DATUK Seri Shafie Apdal has been the undisputed king of the hill since achieving his dream of becoming Chief Minister of Sabah.
But the Parti Warisan Sabah president is about to face his biggest test in the impending Kimanis parliamentary by-election.
Kimanis, by most accounts, will be a different kettle of fish from the Sandakan by-election where Shafie’s east coast clout and appeal were instrumental in clinching the stunning win.
For a start, Kimanis is one of only three constituencies in Sabah with a significant community of Bruneian Malays who originated from Brunei.
According to Sabah-born analyst Fui K. Soong, the Bruneian Malays are a minority in the state but they stand out as a community.
“They are known to be rather refined, enterprising and politically tuned-in, ” said Soong.
They are also rather cliquish in their politics.
Shafie may not find the same adoring reception here as on the eastern seaboard where he holds court.
“Shafie enjoys broad support in the coastal constituencies. If you look at the electoral map, Warisan won all the coastal seats. He could possibly swing it in Kimanis but he will have to work for it, ” said Dr Oh Ei Sun, Senior Fellow of the Singapore Institute of International Affairs.
Kadarazanduns make up the second biggest group in Kimanis and, according to Parti Kerjasama Anak Negeri president Datuk Henrynus Amin, although the Kadazanduns are not with Umno, they are not exactly drawn towards Warisan either.
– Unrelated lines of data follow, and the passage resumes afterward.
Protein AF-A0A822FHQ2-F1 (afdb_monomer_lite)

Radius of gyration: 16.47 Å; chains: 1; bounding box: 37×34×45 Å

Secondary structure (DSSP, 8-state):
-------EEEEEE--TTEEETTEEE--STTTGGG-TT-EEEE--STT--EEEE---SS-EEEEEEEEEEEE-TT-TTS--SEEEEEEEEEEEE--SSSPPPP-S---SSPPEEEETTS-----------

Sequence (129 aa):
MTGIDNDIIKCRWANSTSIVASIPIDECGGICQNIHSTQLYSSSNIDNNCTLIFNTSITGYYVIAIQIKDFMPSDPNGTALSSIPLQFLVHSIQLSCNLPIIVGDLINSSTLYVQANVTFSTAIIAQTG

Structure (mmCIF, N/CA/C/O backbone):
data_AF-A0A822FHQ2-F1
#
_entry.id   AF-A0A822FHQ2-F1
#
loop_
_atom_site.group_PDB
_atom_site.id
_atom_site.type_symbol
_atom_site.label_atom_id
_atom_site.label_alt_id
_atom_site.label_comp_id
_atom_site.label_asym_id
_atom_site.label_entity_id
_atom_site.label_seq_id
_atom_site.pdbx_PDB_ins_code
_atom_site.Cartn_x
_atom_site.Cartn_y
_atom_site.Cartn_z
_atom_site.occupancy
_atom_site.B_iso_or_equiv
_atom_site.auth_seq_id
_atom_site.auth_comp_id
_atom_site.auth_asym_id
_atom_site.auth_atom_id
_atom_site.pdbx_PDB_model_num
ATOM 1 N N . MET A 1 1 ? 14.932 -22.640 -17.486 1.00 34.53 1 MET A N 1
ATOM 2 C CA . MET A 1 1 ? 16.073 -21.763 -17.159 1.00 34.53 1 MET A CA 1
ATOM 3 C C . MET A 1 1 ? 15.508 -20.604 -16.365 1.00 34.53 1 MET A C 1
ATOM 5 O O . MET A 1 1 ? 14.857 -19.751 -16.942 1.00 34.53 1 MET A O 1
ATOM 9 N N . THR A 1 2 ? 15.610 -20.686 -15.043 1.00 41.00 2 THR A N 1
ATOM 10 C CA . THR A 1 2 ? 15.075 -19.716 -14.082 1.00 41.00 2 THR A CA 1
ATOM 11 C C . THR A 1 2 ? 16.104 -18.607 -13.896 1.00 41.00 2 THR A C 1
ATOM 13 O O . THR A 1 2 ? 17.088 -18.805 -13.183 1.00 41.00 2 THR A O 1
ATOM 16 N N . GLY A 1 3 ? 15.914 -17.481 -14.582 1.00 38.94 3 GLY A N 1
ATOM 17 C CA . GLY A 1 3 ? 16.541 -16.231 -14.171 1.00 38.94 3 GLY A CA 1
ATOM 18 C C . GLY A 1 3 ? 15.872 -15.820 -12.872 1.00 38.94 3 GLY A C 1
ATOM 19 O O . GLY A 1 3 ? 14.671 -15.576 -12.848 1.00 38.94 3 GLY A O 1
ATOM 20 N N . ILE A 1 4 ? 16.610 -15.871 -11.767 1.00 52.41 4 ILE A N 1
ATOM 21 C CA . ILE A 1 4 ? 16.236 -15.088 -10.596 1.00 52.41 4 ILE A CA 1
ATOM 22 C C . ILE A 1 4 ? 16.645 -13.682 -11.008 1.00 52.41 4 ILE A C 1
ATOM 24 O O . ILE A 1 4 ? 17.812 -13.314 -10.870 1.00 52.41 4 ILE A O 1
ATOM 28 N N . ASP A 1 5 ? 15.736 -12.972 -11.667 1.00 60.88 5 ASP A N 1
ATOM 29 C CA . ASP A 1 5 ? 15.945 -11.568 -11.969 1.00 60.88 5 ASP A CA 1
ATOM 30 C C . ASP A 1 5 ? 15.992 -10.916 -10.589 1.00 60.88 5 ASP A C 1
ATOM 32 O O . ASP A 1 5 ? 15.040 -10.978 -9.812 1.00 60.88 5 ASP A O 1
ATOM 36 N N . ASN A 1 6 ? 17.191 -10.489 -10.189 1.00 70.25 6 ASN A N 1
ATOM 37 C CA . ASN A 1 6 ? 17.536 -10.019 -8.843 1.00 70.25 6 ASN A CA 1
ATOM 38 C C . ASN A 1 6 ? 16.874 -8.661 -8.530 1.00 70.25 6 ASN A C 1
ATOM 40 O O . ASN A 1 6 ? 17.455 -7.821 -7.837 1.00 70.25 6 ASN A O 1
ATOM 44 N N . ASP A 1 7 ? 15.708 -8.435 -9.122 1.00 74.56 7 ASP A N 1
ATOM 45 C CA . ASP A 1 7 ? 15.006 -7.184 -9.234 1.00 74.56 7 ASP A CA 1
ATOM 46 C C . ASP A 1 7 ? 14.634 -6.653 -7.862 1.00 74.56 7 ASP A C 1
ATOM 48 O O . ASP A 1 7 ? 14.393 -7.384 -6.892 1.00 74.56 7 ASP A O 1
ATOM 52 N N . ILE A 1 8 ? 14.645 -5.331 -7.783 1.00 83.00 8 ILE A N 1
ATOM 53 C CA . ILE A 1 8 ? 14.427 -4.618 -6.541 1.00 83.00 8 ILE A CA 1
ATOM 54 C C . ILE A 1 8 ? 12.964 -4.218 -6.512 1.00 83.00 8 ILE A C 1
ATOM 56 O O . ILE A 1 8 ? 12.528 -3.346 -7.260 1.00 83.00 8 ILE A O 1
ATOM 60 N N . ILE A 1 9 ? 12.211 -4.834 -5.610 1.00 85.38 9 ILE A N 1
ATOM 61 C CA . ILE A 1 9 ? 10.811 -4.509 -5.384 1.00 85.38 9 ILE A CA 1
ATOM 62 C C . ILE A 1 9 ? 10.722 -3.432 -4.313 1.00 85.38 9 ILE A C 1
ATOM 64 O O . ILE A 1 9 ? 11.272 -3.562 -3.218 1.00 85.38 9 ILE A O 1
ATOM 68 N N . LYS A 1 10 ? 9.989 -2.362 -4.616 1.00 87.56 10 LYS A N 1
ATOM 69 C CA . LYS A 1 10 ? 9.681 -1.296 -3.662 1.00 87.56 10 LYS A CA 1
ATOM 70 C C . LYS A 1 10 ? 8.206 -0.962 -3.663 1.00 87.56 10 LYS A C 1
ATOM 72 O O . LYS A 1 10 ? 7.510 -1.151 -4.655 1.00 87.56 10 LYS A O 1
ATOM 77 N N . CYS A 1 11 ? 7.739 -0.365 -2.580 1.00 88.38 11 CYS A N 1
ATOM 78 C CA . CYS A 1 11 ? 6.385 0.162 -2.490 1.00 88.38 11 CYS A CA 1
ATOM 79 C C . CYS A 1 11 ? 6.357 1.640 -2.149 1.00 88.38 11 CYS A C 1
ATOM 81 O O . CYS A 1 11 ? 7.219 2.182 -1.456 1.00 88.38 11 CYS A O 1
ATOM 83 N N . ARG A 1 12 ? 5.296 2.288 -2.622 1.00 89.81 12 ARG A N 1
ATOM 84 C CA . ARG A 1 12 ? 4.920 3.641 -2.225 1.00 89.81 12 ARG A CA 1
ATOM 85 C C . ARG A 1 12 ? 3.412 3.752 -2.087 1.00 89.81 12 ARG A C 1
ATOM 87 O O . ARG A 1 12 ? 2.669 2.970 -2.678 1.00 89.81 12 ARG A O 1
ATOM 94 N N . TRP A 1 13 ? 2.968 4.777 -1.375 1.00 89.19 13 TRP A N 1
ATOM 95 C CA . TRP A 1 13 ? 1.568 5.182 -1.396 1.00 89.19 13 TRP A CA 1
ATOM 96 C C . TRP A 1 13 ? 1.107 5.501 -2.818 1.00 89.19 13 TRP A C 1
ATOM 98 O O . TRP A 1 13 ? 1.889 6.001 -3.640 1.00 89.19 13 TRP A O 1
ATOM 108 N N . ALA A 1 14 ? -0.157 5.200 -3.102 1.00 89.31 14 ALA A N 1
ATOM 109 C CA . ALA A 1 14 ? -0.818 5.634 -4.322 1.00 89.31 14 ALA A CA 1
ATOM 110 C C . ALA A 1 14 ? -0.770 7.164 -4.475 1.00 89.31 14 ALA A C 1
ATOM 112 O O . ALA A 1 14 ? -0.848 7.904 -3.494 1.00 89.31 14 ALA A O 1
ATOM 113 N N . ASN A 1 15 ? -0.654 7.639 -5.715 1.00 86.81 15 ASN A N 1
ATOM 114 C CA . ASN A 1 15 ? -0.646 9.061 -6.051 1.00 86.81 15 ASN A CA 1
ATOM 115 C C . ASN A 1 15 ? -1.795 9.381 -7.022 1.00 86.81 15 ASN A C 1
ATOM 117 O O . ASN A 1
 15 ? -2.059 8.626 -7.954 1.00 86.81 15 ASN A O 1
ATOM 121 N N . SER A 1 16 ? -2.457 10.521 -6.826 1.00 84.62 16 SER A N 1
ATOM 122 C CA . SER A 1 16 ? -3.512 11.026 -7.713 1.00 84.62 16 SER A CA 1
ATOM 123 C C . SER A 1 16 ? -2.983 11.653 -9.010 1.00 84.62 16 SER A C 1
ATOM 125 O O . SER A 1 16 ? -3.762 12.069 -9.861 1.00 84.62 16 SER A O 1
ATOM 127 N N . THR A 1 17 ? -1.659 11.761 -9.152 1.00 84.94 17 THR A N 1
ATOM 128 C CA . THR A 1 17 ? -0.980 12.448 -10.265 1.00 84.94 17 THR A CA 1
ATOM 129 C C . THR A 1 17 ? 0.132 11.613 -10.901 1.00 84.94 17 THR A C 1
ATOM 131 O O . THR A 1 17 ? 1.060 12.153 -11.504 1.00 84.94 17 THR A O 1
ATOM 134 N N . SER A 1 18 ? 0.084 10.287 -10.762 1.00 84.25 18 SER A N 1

Henrynus claimed that the community is dead set against a proposal by some in the state government to register stateless children which they think will change the geo-politics of Sabah.
And then there is the convoluted Aman family politics.
Kimanis is one of several Umno strongholds dominated by the Aman brothers, Tan Sri Musa and Datuk Seri Anifah.
Their tentacles are still there although they no longer have a stranglehold.
The Aman family is no longer the powerful oligarchy that they used to be when Musa was chief minister.
Musa, these days, seems to has aged overnight.
He has been sporting a grey goatee and moves about with a walking stick although his actual health situation remains a mystery.
The family’s dominance in Sabah’s politics, seen as nepotism by many, was one of the factors that turned people against Barisan Nasional.
“Anifah is a family friend but I really can’t tell if he will go in. He could be the wild card and Kimanis is going to be very hard to call, ” said Oh.
Musa and Shafie are sworn enemies.
But Shafie has a few things going for him now that he is chief minister.
He has the powers of incumbency and Sabah voters have a tendency to gravitate towards the ruling party.
“My sense is that even if Anifah decides to defend his seat, it will be tough for the Aman brothers to flex their muscles, ” said Henrynus.
The Aman family dynamics has also changed.
The family used to be all about Umno but now it is all kinds of everything.
Anifah, said Henrynus, is partyless after quitting Umno and his family members support Tun Dr Mahathir Mohamad and Pakatan Harapan.
Musa’s son-in-law Datuk Arifin Mohd Arif recently became Parti Pribumi Bersatu Malaysia’s division chief in Kimanis. Arifin is also the assemblyman for Membakut, one of two state seats in the Kimanis parliamentary area.
Musa’s son Yamani Hafez, who is Sipitang MP, had also tried to join Bersatu but his status is still pending.
The pattern here is obvious – the Aman family threw their support behind Dr Mahathir whom they see as a protector because they knew that Shafie was sharpening his knives for them.
But, as Henrynus pointed out, although the Aman family is with Bersatu, it does not necessarily mean that they will support Warisan in the by-election.
Old feelings die hard and it is unlikely that they would want to strengthen Shafie’s hand.
“The Malay base here is quite conservative, the sort who have no quarrel about what Zakir Naik is doing.
“I won’t be surprised if they play the race card and the religious thing to get the Malay vote, ” said Soong.
Kimanis will test Shafie’s support outside of his comfort zone. It will also likely spell the end of the Aman family legacy.
“Umno has been in disarray in Sabah and the by-election will be a test of whether the party is finished or still has hope in the state, ” said Henrynus.
It will also be a gauge on whether Sabah sentiments are affected by the politics in Putrajaya.
The Kimanis by-election, if it happens, will be quite riveting given the embedded political rivalries and the tangled family dynamics taking place amid race and religious sentiments.